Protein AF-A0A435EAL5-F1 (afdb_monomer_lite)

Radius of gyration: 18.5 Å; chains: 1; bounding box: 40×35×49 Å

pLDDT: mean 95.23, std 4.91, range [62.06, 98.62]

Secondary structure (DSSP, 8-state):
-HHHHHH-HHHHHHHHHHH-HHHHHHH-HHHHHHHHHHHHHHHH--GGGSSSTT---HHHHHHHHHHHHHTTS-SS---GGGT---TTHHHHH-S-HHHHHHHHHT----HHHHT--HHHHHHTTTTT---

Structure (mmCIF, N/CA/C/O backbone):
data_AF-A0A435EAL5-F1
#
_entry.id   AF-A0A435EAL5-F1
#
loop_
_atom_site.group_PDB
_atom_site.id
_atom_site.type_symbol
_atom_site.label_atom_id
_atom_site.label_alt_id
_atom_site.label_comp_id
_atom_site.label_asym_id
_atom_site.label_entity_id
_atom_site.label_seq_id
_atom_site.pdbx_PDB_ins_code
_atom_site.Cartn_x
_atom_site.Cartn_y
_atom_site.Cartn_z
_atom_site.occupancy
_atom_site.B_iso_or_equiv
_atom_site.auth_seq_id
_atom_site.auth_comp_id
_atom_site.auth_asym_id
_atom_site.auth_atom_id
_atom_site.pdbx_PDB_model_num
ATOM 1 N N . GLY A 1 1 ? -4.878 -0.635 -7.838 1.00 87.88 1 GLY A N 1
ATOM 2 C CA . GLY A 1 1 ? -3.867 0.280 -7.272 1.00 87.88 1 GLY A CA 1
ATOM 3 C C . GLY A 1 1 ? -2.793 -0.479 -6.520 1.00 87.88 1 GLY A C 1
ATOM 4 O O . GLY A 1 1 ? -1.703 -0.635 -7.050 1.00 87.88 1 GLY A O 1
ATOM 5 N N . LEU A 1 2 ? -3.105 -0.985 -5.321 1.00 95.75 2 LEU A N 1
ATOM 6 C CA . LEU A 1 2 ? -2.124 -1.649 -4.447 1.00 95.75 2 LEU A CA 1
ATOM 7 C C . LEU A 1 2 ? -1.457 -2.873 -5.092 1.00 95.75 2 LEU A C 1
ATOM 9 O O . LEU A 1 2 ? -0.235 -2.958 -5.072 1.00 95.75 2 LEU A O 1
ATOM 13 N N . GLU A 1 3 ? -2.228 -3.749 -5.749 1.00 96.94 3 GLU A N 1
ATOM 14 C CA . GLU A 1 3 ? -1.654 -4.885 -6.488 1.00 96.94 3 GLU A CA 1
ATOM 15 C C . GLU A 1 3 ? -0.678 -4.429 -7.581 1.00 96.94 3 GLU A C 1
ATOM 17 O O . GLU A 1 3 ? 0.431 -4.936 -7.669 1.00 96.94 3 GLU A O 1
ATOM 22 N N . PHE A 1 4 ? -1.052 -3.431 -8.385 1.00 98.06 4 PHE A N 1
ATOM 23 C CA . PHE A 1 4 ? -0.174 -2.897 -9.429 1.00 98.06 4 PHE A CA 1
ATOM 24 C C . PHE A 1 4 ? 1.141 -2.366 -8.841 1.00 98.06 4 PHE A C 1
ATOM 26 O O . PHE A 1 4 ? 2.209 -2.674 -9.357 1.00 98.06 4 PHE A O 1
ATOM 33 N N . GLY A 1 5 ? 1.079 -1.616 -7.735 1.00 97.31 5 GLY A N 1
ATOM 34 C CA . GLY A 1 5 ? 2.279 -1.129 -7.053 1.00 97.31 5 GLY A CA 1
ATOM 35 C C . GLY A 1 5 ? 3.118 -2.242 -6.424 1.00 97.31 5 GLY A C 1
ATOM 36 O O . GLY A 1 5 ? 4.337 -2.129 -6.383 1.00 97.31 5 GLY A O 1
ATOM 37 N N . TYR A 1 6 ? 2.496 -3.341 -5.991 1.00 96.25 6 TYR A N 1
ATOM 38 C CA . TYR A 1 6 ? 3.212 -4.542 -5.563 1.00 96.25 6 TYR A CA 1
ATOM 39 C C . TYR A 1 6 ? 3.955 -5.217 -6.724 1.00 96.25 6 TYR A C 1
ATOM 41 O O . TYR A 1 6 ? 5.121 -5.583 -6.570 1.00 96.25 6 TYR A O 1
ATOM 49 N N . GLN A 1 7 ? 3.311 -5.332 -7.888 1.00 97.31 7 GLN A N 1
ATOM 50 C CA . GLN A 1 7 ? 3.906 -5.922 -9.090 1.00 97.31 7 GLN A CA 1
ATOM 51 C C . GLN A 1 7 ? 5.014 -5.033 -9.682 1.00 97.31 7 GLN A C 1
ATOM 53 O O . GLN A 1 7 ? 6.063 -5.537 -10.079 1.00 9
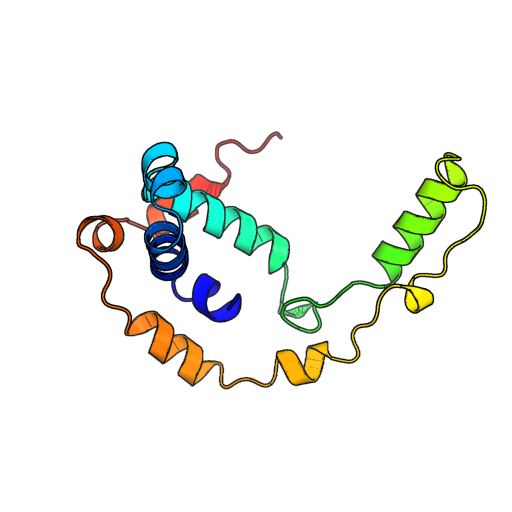7.31 7 GLN A O 1
ATOM 58 N N . ASN A 1 8 ? 4.821 -3.709 -9.700 1.00 98.00 8 ASN A N 1
ATOM 59 C CA . ASN A 1 8 ? 5.797 -2.747 -10.210 1.00 98.00 8 ASN A CA 1
ATOM 60 C C . ASN A 1 8 ? 5.903 -1.498 -9.303 1.00 98.00 8 ASN A C 1
ATOM 62 O O . ASN A 1 8 ? 5.300 -0.456 -9.583 1.00 98.00 8 ASN A O 1
ATOM 66 N N . PRO A 1 9 ? 6.709 -1.563 -8.224 1.00 97.75 9 PRO A N 1
ATOM 67 C CA . PRO A 1 9 ? 6.849 -0.461 -7.268 1.00 97.75 9 PRO A CA 1
ATOM 68 C C . PRO A 1 9 ? 7.456 0.796 -7.899 1.00 97.75 9 PRO A C 1
ATOM 70 O O . PRO A 1 9 ? 7.098 1.909 -7.521 1.00 97.75 9 PRO A O 1
ATOM 73 N N . ARG A 1 10 ? 8.329 0.636 -8.902 1.00 98.19 10 ARG A N 1
ATOM 74 C CA . ARG A 1 10 ? 8.937 1.758 -9.631 1.00 98.19 10 ARG A CA 1
ATOM 75 C C . ARG A 1 10 ? 7.888 2.531 -10.425 1.00 98.19 10 ARG A C 1
ATOM 77 O O . ARG A 1 10 ? 7.835 3.748 -10.307 1.00 98.19 10 ARG A O 1
ATOM 84 N N . ALA A 1 11 ? 7.019 1.827 -11.155 1.00 98.31 11 ALA A N 1
ATOM 85 C CA . ALA A 1 11 ? 5.932 2.448 -11.913 1.00 98.31 11 ALA A CA 1
ATOM 86 C C . ALA A 1 11 ? 4.946 3.191 -11.006 1.00 98.31 11 ALA A C 1
ATOM 88 O O . ALA A 1 11 ? 4.506 4.287 -11.340 1.00 98.31 11 ALA A O 1
ATOM 89 N N . ALA A 1 12 ? 4.618 2.623 -9.841 1.00 97.88 12 ALA A N 1
ATOM 90 C CA . ALA A 1 12 ? 3.749 3.295 -8.879 1.00 97.88 12 ALA A CA 1
ATOM 91 C C . ALA A 1 12 ? 4.360 4.608 -8.362 1.00 97.88 12 ALA A C 1
ATOM 93 O O . ALA A 1 12 ? 3.655 5.611 -8.263 1.00 97.88 12 ALA A O 1
ATOM 94 N N . VAL A 1 13 ? 5.664 4.627 -8.068 1.00 98.12 13 VAL A N 1
ATOM 95 C CA . VAL A 1 13 ? 6.361 5.847 -7.624 1.00 98.12 13 VAL A CA 1
ATOM 96 C C . VAL A 1 13 ? 6.484 6.856 -8.756 1.00 98.12 13 VAL A C 1
ATOM 98 O O . VAL A 1 13 ? 6.252 8.039 -8.531 1.00 98.12 13 VAL A O 1
ATOM 101 N N . GLU A 1 14 ? 6.809 6.406 -9.966 1.00 98.25 14 GLU A N 1
ATOM 102 C CA . GLU A 1 14 ? 6.900 7.275 -11.138 1.00 98.25 14 GLU A CA 1
ATOM 103 C C . GLU A 1 14 ? 5.563 7.969 -11.426 1.00 98.25 14 GLU A C 1
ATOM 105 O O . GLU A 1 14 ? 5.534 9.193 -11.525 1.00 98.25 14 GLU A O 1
* * * * *
What you are asked to do: Beginning at the line with "Radius of gyration: 18.5" and stopping after the line with "ATOM 15 C C", please write out every line of the data above exactly and nothing else.

Written response:
Radius of gyration: 18.5 Å; chains: 1; bounding box: 40×35×49 Å

pLDDT: mean 95.23, std 4.91, range [62.06, 98.62]

Secondary structure (DSSP, 8-state):
-HHHHHH-HHHHHHHHHHH-HHHHHHH-HHHHHHHHHHHHHHHH--GGGSSSTT---HHHHHHHHHHHHHTTS-SS---GGGT---TTHHHHH-S-HHHHHHHHHT----HHHHT--HHHHHHTTTTT---

Structure (mmCIF, N/CA/C/O backbone):
data_AF-A0A435EAL5-F1
#
_entry.id   AF-A0A435EAL5-F1
#
loop_
_atom_site.group_PDB
_atom_site.id
_atom_site.type_symbol
_atom_site.label_atom_id
_atom_site.label_alt_id
_atom_site.label_comp_id
_atom_site.label_asym_id
_atom_site.label_entity_id
_atom_site.label_seq_id
_atom_site.pdbx_PDB_ins_code
_atom_site.Cartn_x
_atom_site.Cartn_y
_atom_site.Cartn_z
_atom_site.occupancy
_atom_site.B_iso_or_equiv
_atom_site.auth_seq_id
_atom_site.auth_comp_id
_atom_site.auth_asym_id
_atom_site.auth_atom_id
_atom_site.pdbx_PDB_model_num
ATOM 1 N N . GLY A 1 1 ? -4.878 -0.635 -7.838 1.00 87.88 1 GLY A N 1
ATOM 2 C CA . GLY A 1 1 ? -3.867 0.280 -7.272 1.00 87.88 1 GLY A CA 1
ATOM 3 C C . GLY A 1 1 ? -2.793 -0.479 -6.520 1.00 87.88 1 GLY A C 1
ATOM 4 O O . GLY A 1 1 ? -1.703 -0.635 -7.050 1.00 87.88 1 GLY A O 1
ATOM 5 N N . LEU A 1 2 ? -3.105 -0.985 -5.321 1.00 95.75 2 LEU A N 1
ATOM 6 C CA . LEU A 1 2 ? -2.124 -1.649 -4.447 1.00 95.75 2 LEU A CA 1
ATOM 7 C C . LEU A 1 2 ? -1.457 -2.873 -5.092 1.00 95.75 2 LEU A C 1
ATOM 9 O O . LEU A 1 2 ? -0.235 -2.958 -5.072 1.00 95.75 2 LEU A O 1
ATOM 13 N N . GLU A 1 3 ? -2.228 -3.749 -5.749 1.00 96.94 3 GLU A N 1
ATOM 14 C CA . GLU A 1 3 ? -1.654 -4.885 -6.488 1.00 96.94 3 GLU A CA 1
ATOM 15 C C . GLU A 1 3 ? -0.678 -4.429 -7.581 1.00 96.94 3 GLU A C 1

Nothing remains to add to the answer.